# Vaporesso NRG SE Mini tank



## Carnival (25/12/17)

Hey guys,

I’d just like to know for future reference, from those who have tried this tank and/or have it - would you recommend it and does it give good flavour?


----------



## Nicholas Jones (25/12/17)

It uses the same coils as the Normal NRG tank. I haven't used the mini so can't really Comment on that.
But the coils in the Nrg tank gives awesome flavour, especially the ceramic coil.(25w - 35w) the GT4 coil is also great for Flavour, But I find the GT8 alright for flavour on the first few tanks.. Also the Smok Baby beast Coils fit in the Tanks aswell.

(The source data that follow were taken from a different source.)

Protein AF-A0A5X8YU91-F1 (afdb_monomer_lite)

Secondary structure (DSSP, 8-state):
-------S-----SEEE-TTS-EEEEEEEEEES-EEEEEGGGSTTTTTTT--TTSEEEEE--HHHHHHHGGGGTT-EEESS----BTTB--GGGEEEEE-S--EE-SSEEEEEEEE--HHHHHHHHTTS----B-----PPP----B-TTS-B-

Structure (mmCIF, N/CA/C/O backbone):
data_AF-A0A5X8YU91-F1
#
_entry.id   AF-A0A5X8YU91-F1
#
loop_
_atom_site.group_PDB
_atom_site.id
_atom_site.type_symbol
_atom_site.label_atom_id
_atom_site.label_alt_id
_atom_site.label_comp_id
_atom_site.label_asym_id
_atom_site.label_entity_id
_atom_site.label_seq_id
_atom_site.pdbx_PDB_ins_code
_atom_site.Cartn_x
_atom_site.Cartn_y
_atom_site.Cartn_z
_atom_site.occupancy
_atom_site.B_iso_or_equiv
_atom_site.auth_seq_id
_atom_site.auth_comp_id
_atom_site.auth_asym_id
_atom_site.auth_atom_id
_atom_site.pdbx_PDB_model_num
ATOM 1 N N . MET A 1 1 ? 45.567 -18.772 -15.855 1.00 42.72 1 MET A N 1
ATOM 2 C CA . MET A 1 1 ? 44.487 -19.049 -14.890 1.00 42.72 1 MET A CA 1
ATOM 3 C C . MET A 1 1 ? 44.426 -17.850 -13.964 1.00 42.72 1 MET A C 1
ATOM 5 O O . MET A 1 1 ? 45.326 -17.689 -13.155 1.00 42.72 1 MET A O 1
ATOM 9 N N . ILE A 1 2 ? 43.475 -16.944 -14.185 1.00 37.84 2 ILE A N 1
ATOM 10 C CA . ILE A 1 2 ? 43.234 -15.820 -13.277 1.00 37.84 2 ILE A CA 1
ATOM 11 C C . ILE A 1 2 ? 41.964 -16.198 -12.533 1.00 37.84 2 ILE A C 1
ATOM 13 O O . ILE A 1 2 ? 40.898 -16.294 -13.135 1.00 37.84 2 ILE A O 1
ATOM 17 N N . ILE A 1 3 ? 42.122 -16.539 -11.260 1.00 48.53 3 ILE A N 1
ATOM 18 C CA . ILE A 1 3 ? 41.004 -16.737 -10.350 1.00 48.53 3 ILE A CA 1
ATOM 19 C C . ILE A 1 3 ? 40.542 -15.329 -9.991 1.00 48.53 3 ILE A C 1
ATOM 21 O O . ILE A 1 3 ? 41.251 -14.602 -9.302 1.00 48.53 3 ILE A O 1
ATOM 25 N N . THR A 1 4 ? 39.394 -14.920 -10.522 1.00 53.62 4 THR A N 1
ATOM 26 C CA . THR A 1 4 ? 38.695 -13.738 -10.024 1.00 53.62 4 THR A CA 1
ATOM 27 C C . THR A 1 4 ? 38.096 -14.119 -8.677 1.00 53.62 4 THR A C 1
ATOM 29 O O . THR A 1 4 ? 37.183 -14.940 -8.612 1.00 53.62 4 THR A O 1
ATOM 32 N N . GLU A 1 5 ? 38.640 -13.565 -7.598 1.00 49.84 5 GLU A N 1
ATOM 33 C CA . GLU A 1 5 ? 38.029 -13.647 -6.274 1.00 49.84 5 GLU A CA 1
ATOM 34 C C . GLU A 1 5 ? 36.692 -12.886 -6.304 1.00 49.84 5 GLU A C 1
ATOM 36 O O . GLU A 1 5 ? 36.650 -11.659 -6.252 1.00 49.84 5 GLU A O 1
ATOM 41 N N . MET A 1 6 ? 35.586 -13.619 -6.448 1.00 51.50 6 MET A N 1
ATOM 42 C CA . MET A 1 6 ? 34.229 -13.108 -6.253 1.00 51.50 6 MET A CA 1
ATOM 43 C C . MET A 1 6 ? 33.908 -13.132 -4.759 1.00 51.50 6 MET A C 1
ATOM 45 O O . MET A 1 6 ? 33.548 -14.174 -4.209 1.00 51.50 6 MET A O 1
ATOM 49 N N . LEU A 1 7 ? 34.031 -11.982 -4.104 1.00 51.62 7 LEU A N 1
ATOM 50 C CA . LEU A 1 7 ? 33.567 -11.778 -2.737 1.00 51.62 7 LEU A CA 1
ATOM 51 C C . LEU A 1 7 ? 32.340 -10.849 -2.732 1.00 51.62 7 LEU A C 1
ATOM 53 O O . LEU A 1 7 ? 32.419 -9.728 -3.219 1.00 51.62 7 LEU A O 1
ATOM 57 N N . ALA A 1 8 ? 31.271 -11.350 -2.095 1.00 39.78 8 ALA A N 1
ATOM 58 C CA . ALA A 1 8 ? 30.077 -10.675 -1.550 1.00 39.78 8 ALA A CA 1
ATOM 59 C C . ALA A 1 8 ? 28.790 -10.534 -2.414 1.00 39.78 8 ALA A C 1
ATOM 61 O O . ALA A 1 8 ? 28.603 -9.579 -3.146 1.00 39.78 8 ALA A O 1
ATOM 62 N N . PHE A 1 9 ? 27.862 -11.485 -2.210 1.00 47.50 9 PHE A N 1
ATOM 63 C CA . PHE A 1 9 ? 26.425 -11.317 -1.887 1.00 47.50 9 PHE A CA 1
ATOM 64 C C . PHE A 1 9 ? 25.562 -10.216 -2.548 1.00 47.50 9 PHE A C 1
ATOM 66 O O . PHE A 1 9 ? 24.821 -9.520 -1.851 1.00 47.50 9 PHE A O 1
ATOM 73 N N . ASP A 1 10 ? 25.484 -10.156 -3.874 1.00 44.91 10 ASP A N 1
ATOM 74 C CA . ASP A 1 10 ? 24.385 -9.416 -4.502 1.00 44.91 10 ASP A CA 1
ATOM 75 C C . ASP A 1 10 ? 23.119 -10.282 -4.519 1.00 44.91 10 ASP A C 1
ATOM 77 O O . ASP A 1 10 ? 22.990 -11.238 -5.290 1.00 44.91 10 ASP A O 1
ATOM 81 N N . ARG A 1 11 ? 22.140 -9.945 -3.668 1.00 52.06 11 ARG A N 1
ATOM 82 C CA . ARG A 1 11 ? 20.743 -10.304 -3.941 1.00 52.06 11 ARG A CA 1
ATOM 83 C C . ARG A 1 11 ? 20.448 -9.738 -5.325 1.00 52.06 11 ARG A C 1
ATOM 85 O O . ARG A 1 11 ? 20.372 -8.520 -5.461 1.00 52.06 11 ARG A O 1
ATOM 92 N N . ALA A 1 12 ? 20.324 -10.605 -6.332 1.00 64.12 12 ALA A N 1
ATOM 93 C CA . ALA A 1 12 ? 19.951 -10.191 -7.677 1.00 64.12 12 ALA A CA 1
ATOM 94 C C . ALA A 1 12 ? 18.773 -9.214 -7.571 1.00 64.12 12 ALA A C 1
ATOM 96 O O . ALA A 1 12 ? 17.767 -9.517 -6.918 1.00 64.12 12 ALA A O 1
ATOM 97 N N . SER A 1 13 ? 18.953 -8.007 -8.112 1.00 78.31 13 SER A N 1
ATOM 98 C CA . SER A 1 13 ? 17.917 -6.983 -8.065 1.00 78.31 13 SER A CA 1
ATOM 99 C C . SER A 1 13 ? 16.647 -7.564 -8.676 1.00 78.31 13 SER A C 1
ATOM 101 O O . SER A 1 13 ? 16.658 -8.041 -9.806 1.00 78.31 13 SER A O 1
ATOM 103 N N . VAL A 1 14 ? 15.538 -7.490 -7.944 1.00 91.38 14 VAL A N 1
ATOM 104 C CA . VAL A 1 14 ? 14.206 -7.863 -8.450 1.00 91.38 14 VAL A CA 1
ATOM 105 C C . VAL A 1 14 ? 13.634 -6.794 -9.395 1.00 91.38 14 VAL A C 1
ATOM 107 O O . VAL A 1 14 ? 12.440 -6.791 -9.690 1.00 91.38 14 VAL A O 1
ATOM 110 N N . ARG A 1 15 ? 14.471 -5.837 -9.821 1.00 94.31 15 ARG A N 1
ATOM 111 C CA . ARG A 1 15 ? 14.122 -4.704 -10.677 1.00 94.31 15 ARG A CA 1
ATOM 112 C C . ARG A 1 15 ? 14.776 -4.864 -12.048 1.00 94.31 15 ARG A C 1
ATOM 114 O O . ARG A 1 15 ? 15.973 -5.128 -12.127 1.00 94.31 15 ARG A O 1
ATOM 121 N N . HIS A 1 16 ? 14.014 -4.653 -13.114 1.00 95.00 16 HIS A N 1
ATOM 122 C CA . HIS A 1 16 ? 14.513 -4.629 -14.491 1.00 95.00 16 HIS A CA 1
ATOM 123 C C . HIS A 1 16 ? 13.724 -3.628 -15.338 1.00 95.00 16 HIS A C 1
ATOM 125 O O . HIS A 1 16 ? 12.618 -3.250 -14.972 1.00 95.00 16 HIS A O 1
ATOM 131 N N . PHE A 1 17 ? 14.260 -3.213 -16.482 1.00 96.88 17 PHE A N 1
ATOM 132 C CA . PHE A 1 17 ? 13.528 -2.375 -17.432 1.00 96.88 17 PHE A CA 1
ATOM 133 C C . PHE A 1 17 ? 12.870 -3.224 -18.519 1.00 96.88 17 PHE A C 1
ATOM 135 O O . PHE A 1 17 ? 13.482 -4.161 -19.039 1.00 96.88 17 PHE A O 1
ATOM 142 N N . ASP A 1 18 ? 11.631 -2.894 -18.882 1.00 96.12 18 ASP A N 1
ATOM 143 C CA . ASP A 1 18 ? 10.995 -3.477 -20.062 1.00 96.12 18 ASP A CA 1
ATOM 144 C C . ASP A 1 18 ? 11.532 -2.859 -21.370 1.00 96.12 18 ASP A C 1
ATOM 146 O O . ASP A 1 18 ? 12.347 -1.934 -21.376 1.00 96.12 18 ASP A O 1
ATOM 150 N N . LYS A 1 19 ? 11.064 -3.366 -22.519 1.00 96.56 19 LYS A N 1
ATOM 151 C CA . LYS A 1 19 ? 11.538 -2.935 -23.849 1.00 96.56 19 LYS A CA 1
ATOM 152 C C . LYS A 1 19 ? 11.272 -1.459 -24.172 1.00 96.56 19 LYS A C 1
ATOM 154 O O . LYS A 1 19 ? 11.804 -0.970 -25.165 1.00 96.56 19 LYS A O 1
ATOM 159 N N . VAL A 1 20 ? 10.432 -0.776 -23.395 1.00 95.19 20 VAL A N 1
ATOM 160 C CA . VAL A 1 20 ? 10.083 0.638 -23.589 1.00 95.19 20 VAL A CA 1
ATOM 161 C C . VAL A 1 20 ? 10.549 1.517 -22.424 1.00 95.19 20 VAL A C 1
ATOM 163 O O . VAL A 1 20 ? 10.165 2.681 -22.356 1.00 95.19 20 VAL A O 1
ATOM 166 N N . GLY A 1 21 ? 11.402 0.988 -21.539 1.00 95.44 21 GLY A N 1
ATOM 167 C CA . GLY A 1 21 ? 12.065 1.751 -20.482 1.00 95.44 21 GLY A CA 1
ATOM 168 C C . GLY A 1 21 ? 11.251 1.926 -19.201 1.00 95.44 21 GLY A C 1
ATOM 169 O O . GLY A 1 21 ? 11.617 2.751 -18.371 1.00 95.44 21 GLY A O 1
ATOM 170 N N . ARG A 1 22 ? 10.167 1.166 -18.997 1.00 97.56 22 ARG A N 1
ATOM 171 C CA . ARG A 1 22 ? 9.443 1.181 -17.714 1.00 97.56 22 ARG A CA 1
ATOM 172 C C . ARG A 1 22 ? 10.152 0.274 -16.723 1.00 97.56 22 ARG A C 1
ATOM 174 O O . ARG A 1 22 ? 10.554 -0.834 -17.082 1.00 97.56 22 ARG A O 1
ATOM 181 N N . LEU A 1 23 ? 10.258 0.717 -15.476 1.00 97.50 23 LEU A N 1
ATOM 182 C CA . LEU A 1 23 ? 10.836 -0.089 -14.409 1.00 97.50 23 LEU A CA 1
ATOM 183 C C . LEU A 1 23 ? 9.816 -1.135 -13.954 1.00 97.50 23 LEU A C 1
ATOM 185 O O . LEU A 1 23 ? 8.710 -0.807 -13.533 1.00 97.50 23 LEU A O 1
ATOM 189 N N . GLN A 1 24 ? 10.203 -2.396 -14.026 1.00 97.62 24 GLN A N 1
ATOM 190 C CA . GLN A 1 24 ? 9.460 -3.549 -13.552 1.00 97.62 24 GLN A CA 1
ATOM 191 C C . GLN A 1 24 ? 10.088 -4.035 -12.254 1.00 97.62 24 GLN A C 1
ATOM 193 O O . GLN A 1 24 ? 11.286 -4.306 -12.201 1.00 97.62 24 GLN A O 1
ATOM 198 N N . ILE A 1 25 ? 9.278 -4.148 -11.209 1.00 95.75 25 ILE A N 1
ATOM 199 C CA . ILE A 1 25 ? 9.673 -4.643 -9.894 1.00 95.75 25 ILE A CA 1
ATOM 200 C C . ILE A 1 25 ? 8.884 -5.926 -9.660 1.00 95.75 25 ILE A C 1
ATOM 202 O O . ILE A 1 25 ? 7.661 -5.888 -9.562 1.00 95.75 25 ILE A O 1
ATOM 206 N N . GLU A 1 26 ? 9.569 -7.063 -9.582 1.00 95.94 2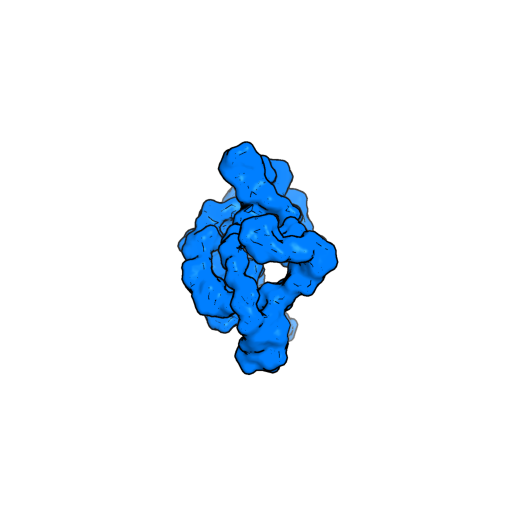6 GLU A N 1
ATOM 207 C CA . GLU A 1 26 ? 8.921 -8.374 -9.441 1.00 95.94 26 GLU A CA 1
ATOM 208 C C . GLU A 1 26 ? 8.206 -8.519 -8.091 1.00 95.94 26 GLU A C 1
ATOM 210 O O . GLU A 1 26 ? 7.138 -9.123 -8.005 1.00 95.94 26 GLU A O 1
ATOM 215 N N . ARG A 1 27 ? 8.791 -7.949 -7.030 1.00 94.38 27 ARG A N 1
ATOM 216 C CA . ARG A 1 27 ? 8.287 -8.080 -5.662 1.00 94.38 27 ARG A CA 1
ATOM 217 C C . ARG A 1 27 ? 8.715 -6.901 -4.794 1.00 94.38 27 ARG A C 1
ATOM 219 O O . ARG A 1 27 ? 9.909 -6.654 -4.628 1.00 94.38 27 ARG A O 1
ATOM 226 N N . SER A 1 28 ? 7.746 -6.215 -4.200 1.00 93.62 28 SER A N 1
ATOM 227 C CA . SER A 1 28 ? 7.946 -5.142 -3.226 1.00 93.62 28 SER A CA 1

Reactions: Like 1 | Thanks 1


----------



## Carnival (25/12/17)

Thanks a lot for your reply @Nicholas Jones!

Reactions: Like 1


----------



## veecee (25/12/17)

Thx for the thread @Carnival, and the reply @Nicholas Jones.

I have the nrg tank, and my initial impression of flavour was one of awe. Granted I had just graduated from the eGo AIO, so my experience was limited.

Ive been thinking of getting cermic coils for my tank when my current coil is kaput, now I'm almost sold. 

Which ones in particular are you talking about? I wanna make sure I get it right.

Thx

Sent from my HUAWEI VNS-L31 using Tapatalk

Reactions: Thanks 1


----------



## Carnival (25/12/17)

@veecee that’s really great to hear! 

I can’t seem to find the original NRG tank (not the mini) and I’ve looked at a few different vendor websites.  I may be looking in the wrong places, but they only seem to sell it along with the Vaporesso mod as a kit. Definitely keeping an eye on the NRG mini now.


----------



## veecee (25/12/17)

Yeah, got mine with with a revenger tc kit

Sent from my HUAWEI VNS-L31 using Tapatalk


----------



## Nicholas Jones (25/12/17)

@veecee I just get the GT CCell coils. Not sure if there is any other ceramic coils that would fit.

Reactions: Like 1


----------



## veecee (26/12/17)

Thanks, will definitely look out for them

Sent from my HUAWEI VNS-L31 using Tapatalk

Reactions: Like 1


----------